The question obviously rests on "no fee for whom?"

Let us remember that the main actors in the research context are:


   1. the researchers,
   2. publishers and, more generally, those responsible for the four
   publishing functions (registration, certification, dissemination and
   preservation),
   3. the funding agencies,
   4. the general public in all its diverse communities,
   5. the research sites (universities, national labs, etc.) and their
   libraries


Leo - hello, in passing - puts forth a distinction between a no-fee or a
discounted journal.

Clearly, a SCOAP3-style of financial support for journals is


   1. A no-fee solution for researchers
   2. A fee-garnering solution for publishers
   3. Maybe a fee solution for funding agencies
   4. A no-fee solution for the general public
   5. Certainly a fee solution for the research sites that decide to
   contribute and a no-fee solution for the sites that do not contribute (free
   riders)

This said, I do not understand what a "discounted journal" is. What is
discounted? From what base-line?

It is clear that a SCOAP3-style approach to open access, or various forms
of flipping arrangements, all start from the premise that, once researchers
have free access to submitting and free access to reading, all that is
needed is to find a kind of money flow designed to keep publishers happy,
and research sites and their libraries not too unhappy. Of course, open
access was never imagined to solve the financial equilibrium between hapy
publishers and unhappy librarians; it was imagined to make scholarly
communication optimal to improve the research process and the impact of
research results in society. Fitting the latter objectives within a
financial plan may appear "realistic" to some, but it really amounts to
putting the cart before the horse. The right way to go is:

   1. See how to make the scholarly communication system optimal
   2. Scope where the money comes from (libraries, research sites, funding
   agencies)
   3. See how to coordinate the sources of money to achieve 1.

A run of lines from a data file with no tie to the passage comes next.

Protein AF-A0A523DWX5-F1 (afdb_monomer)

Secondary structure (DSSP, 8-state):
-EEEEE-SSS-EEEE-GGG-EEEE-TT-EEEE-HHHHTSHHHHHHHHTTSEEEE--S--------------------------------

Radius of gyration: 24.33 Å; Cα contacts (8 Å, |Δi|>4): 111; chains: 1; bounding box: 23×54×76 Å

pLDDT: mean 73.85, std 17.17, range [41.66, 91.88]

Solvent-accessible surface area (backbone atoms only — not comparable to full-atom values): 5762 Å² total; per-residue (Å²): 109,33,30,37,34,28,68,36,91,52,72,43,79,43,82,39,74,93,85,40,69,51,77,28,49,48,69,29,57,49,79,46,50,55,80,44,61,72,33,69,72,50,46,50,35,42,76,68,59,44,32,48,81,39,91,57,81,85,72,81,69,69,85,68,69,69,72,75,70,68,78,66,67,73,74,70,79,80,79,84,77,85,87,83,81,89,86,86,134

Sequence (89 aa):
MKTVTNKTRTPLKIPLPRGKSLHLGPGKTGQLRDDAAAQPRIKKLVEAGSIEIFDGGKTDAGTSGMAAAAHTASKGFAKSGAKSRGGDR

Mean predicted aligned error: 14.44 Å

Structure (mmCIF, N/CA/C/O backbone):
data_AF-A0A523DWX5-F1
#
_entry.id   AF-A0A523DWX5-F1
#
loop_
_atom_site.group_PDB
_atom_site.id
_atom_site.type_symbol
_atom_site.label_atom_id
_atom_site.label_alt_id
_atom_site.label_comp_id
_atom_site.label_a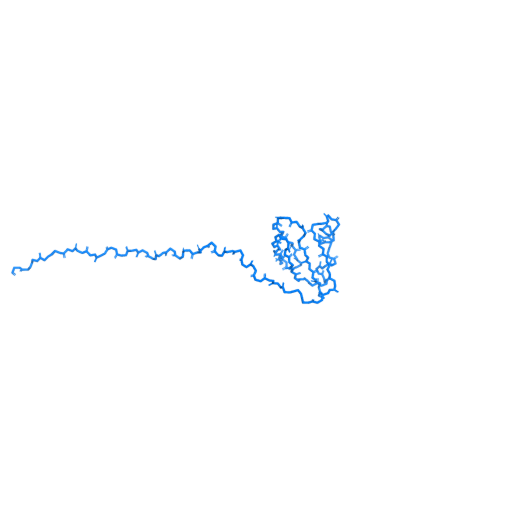sym_id
_atom_site.label_entity_id
_atom_site.label_seq_id
_atom_site.pdbx_PDB_ins_code
_atom_site.Cartn_x
_atom_site.Cartn_y
_atom_site.Cartn_z
_atom_site.occupancy
_atom_site.B_iso_or_equiv
_atom_site.auth_seq_id
_atom_site.auth_comp_id
_atom_site.auth_asym_id
_atom_site.auth_atom_id
_atom_site.pdbx_PDB_model_num
ATOM 1 N N . MET A 1 1 ? 14.576 2.02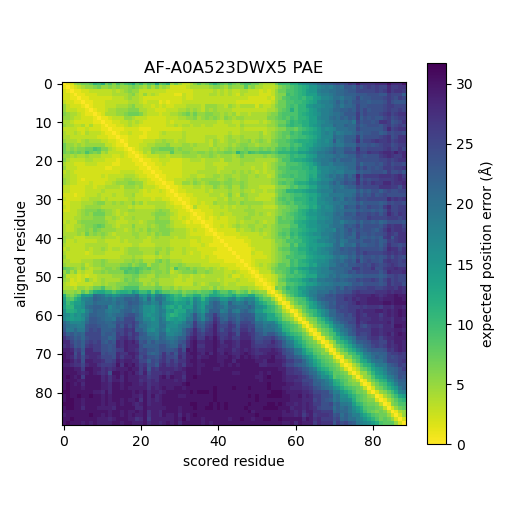5 -3.486 1.00 78.50 1 MET A N 1
ATOM 2 C CA . MET A 1 1 ? 13.789 1.633 -2.291 1.00 78.50 1 MET A CA 1
ATOM 3 C C . MET A 1 1 ? 12.743 2.703 -2.088 1.00 78.50 1 MET A C 1
ATOM 5 O O . MET A 1 1 ? 13.129 3.858 -1.952 1.00 78.50 1 MET A O 1
ATOM 9 N N . LYS A 1 2 ? 11.460 2.334 -2.065 1.00 85.94 2 LYS A N 1
ATOM 10 C CA . LYS A 1 2 ? 10.354 3.292 -1.965 1.00 85.94 2 LYS A CA 1
ATOM 11 C C . LYS A 1 2 ? 9.649 3.196 -0.625 1.00 85.94 2 LYS A C 1
ATOM 13 O O . LYS A 1 2 ? 9.479 2.105 -0.076 1.00 85.94 2 LYS A O 1
ATOM 18 N N . THR A 1 3 ? 9.197 4.337 -0.137 1.00 88.25 3 THR A N 1
ATOM 19 C CA . THR A 1 3 ? 8.341 4.437 1.041 1.00 88.25 3 THR A CA 1
ATOM 20 C C . THR A 1 3 ? 6.887 4.490 0.590 1.00 88.25 3 THR A C 1
ATOM 22 O O . THR A 1 3 ? 6.573 5.158 -0.387 1.00 88.25 3 THR A O 1
ATOM 25 N N . VAL A 1 4 ? 5.992 3.799 1.289 1.00 88.81 4 VAL A N 1
ATOM 26 C CA . VAL A 1 4 ? 4.556 3.772 0.999 1.00 88.81 4 VAL A CA 1
ATOM 27 C C . VAL A 1 4 ? 3.762 4.091 2.248 1.00 88.81 4 VAL A C 1
ATOM 29 O O . VAL A 1 4 ? 4.011 3.502 3.297 1.00 88.81 4 VAL A O 1
ATOM 32 N N . THR A 1 5 ? 2.780 4.976 2.118 1.00 89.31 5 THR A N 1
ATOM 33 C CA . THR A 1 5 ? 1.906 5.426 3.206 1.00 89.31 5 THR A CA 1
ATOM 34 C C . THR A 1 5 ? 0.476 4.972 2.958 1.00 89.31 5 THR A C 1
ATOM 36 O O . THR A 1 5 ? -0.060 5.185 1.873 1.00 89.31 5 THR A O 1
ATOM 39 N N . ASN A 1 6 ? -0.165 4.384 3.969 1.00 91.88 6 ASN A N 1
ATOM 40 C CA . ASN A 1 6 ? -1.596 4.103 3.950 1.00 91.88 6 ASN A CA 1
ATOM 41 C C . ASN A 1 6 ? -2.383 5.378 4.281 1.00 91.88 6 ASN A C 1
ATOM 43 O O . ASN A 1 6 ? -2.299 5.882 5.400 1.00 91.88 6 ASN A O 1
ATOM 47 N N . LYS A 1 7 ? -3.166 5.877 3.322 1.00 90.75 7 LYS A N 1
ATOM 48 C CA . LYS A 1 7 ? -4.029 7.058 3.505 1.00 90.75 7 LYS A CA 1
ATOM 49 C C . LYS A 1 7 ? -5.419 6.711 4.031 1.00 90.75 7 LYS A C 1
ATOM 51 O O . LYS A 1 7 ? -6.172 7.595 4.429 1.00 90.75 7 LYS A O 1
ATOM 56 N N . THR A 1 8 ? -5.769 5.432 4.047 1.00 88.12 8 THR A N 1
ATOM 57 C CA . THR A 1 8 ? -7.067 4.966 4.526 1.00 88.12 8 THR A CA 1
ATOM 58 C C . THR A 1 8 ? -7.099 4.871 6.052 1.00 88.12 8 THR A C 1
ATOM 60 O O . THR A 1 8 ? -6.078 4.709 6.726 1.00 88.12 8 THR A O 1
ATOM 63 N N . ARG A 1 9 ? -8.312 4.933 6.614 1.00 89.94 9 ARG A N 1
ATOM 64 C CA . ARG A 1 9 ? -8.571 4.723 8.052 1.00 89.94 9 ARG A CA 1
ATOM 65 C C . ARG A 1 9 ? -8.662 3.239 8.424 1.00 89.94 9 ARG A C 1
ATOM 67 O O . ARG A 1 9 ? -8.940 2.909 9.572 1.00 89.94 9 ARG A O 1
ATOM 74 N N . THR A 1 10 ? -8.412 2.351 7.466 1.00 88.31 10 THR A N 1
ATOM 75 C CA . THR A 1 10 ? -8.463 0.897 7.618 1.00 88.31 10 THR A CA 1
ATOM 76 C C . THR A 1 10 ? -7.072 0.284 7.454 1.00 88.31 10 THR A C 1
ATOM 78 O O . THR A 1 10 ? -6.263 0.803 6.685 1.00 88.31 10 THR A O 1
ATOM 81 N N . PRO A 1 11 ? -6.760 -0.834 8.130 1.00 90.06 11 PRO A N 1
ATOM 82 C CA . PRO A 1 11 ? -5.557 -1.602 7.829 1.00 90.06 11 PRO A CA 1
ATOM 83 C C . PRO A 1 11 ? -5.576 -2.091 6.374 1.00 90.06 11 PRO A C 1
ATOM 85 O O . PRO A 1 11 ? -6.582 -2.623 5.910 1.00 90.06 11 PRO A O 1
ATOM 88 N N . LEU A 1 12 ? -4.458 -1.946 5.665 1.00 89.12 12 LEU A N 1
ATOM 89 C CA . LEU A 1 12 ? -4.292 -2.409 4.290 1.00 89.12 12 LEU A CA 1
ATOM 90 C C . LEU A 1 12 ? -3.271 -3.542 4.222 1.00 89.12 12 LEU A C 1
ATOM 92 O O . LEU A 1 12 ? -2.167 -3.451 4.763 1.00 89.12 12 LEU A O 1
ATOM 96 N N . LYS A 1 13 ? -3.631 -4.604 3.501 1.00 90.38 13 LYS A N 1
ATOM 97 C CA . LYS A 1 13 ? -2.730 -5.703 3.147 1.00 90.38 13 LYS A CA 1
ATOM 98 C C . LYS A 1 13 ? -2.361 -5.592 1.674 1.00 90.38 13 LYS A C 1
ATOM 100 O O . LYS A 1 13 ? -3.199 -5.811 0.804 1.00 90.38 13 LYS A O 1
ATOM 105 N N . ILE A 1 14 ? -1.097 -5.292 1.399 1.00 86.88 14 ILE A N 1
ATOM 106 C CA . ILE A 1 14 ? -0.584 -5.115 0.040 1.00 86.88 14 ILE A CA 1
ATOM 107 C C . ILE A 1 14 ? 0.210 -6.366 -0.353 1.00 86.88 14 I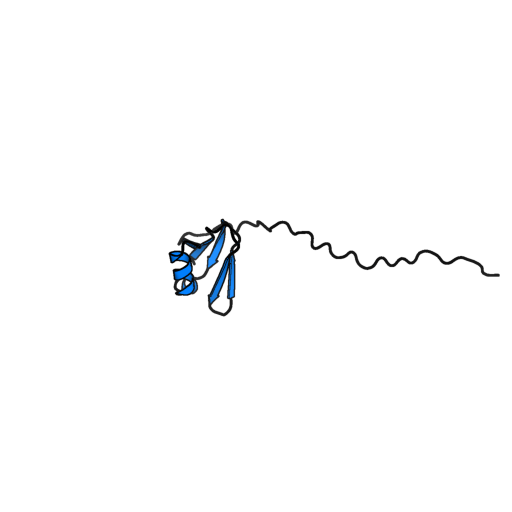LE A C 1
ATOM 109 O O . ILE A 1 14 ? 1.249 -6.639 0.253 1.00 86.88 14 ILE A O 1
ATOM 113 N N . PRO A 1 15 ? -0.235 -7.144 -1.353 1.00 88.88 15 PRO A N 1
ATOM 114 C CA . PRO A 1 15 ? 0.526 -8.287 -1.838 1.00 88.88 15 PRO A CA 1
ATOM 115 C C . PRO A 1 15 ? 1.776 -7.813 -2.589 1.00 88.88 15 PRO A C 1
ATOM 117 O O . PRO A 1 15 ? 1.694 -7.006 -3.516 1.00 88.88 15 PRO A O 1
ATOM 120 N N . LEU A 1 16 ? 2.931 -8.343 -2.197 1.00 88.94 16 LEU A N 1
ATOM 121 C CA . LEU A 1 16 ? 4.230 -8.075 -2.802 1.00 88.94 16 LEU A CA 1
ATOM 122 C C . LEU A 1 16 ? 4.696 -9.272 -3.654 1.00 88.94 16 LEU A C 1
ATOM 124 O O . LEU A 1 16 ? 4.228 -10.401 -3.469 1.00 88.94 16 LEU A O 1
ATOM 128 N N . PRO A 1 17 ? 5.660 -9.063 -4.568 1.00 84.31 17 PRO A N 1
ATOM 129 C CA . PRO A 1 17 ? 6.303 -10.151 -5.296 1.00 84.31 17 PRO A CA 1
ATOM 130 C C . PRO A 1 17 ? 6.909 -11.210 -4.362 1.00 84.31 17 PRO A C 1
ATOM 132 O O . PRO A 1 17 ? 7.283 -10.919 -3.224 1.00 84.31 17 PRO A O 1
ATOM 135 N N . ARG A 1 18 ? 7.064 -12.439 -4.876 1.00 85.56 18 ARG A N 1
ATOM 136 C CA . ARG A 1 18 ? 7.605 -13.604 -4.140 1.00 85.56 18 ARG A CA 1
ATOM 137 C C . ARG A 1 18 ? 6.723 -14.083 -2.975 1.00 85.56 18 ARG A C 1
ATOM 139 O O . ARG A 1 18 ? 7.239 -14.600 -1.992 1.00 85.56 18 ARG A O 1
ATOM 146 N N . GLY A 1 19 ? 5.406 -13.883 -3.071 1.00 84.25 19 GLY A N 1
ATOM 147 C CA . GLY A 1 19 ? 4.445 -14.344 -2.059 1.00 84.25 19 GLY A CA 1
ATOM 148 C C . GLY A 1 19 ? 4.484 -13.561 -0.743 1.00 84.25 19 GLY A C 1
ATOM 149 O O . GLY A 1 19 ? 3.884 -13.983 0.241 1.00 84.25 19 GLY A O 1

In conclusion, the question that should really be broached is whether the
goal of open access must be constrained by the publishers and their
"happiness requirements" (so to speak). Given that the four publishing
functions can be distributed between various actors (for example libraries
alone can register and preserve, and can probably disseminate; research
sites can certainly certify), and given that the money flows from only two
sources - libraries and funding agencies - the only reason why, presently,
the money flows keep on going to legacy publishers is the fact that their
products - journals (not articles, journals) are used to evaluate research
(impact factor and journal rankings). Beside the fact that evaluating
research in this manner is highly problematic (to say the least), the
moneys held by libraries, research sites, and funding agencies might be
better employed if they were pooled to develop new kinds of public
publishing platforms with appropriate tools to carry out evaluations of
research that are sensible.

Redalyc does so in Latin America.
The issue is also alive within the European Commission.

Jean-Claude Guédon


On 2019-06-15 2:27 p.m., LIBLICENSE wrote:

From: <[log in to unmask]>
Date: Fri, 14 Jun 2019 13:37:44 +0200

What is a no-fee journal?



Spontaneously, I would have answered: an OA journal which does not charge
publication fees. Further consideration might be needed, however, as DOAJ
and QOAM come to different conclusions with respect to a number of
journals. For example, the Elsevier journals 1873-2445 and 1873-1562 or the
Springer journals 1029-8479 and 1434-6052 do not charge authors because
libraries have paid the bill as members of the SCOAP3 project. But does
that make these journals ‘no-fee’ as DOAJ seems to conclude, or are they
just ‘discounted journals’ as QOAM claims? The outcome may have relevance
to the wider Plan S debate as well.



I would appreciate if the community could shed some light on this.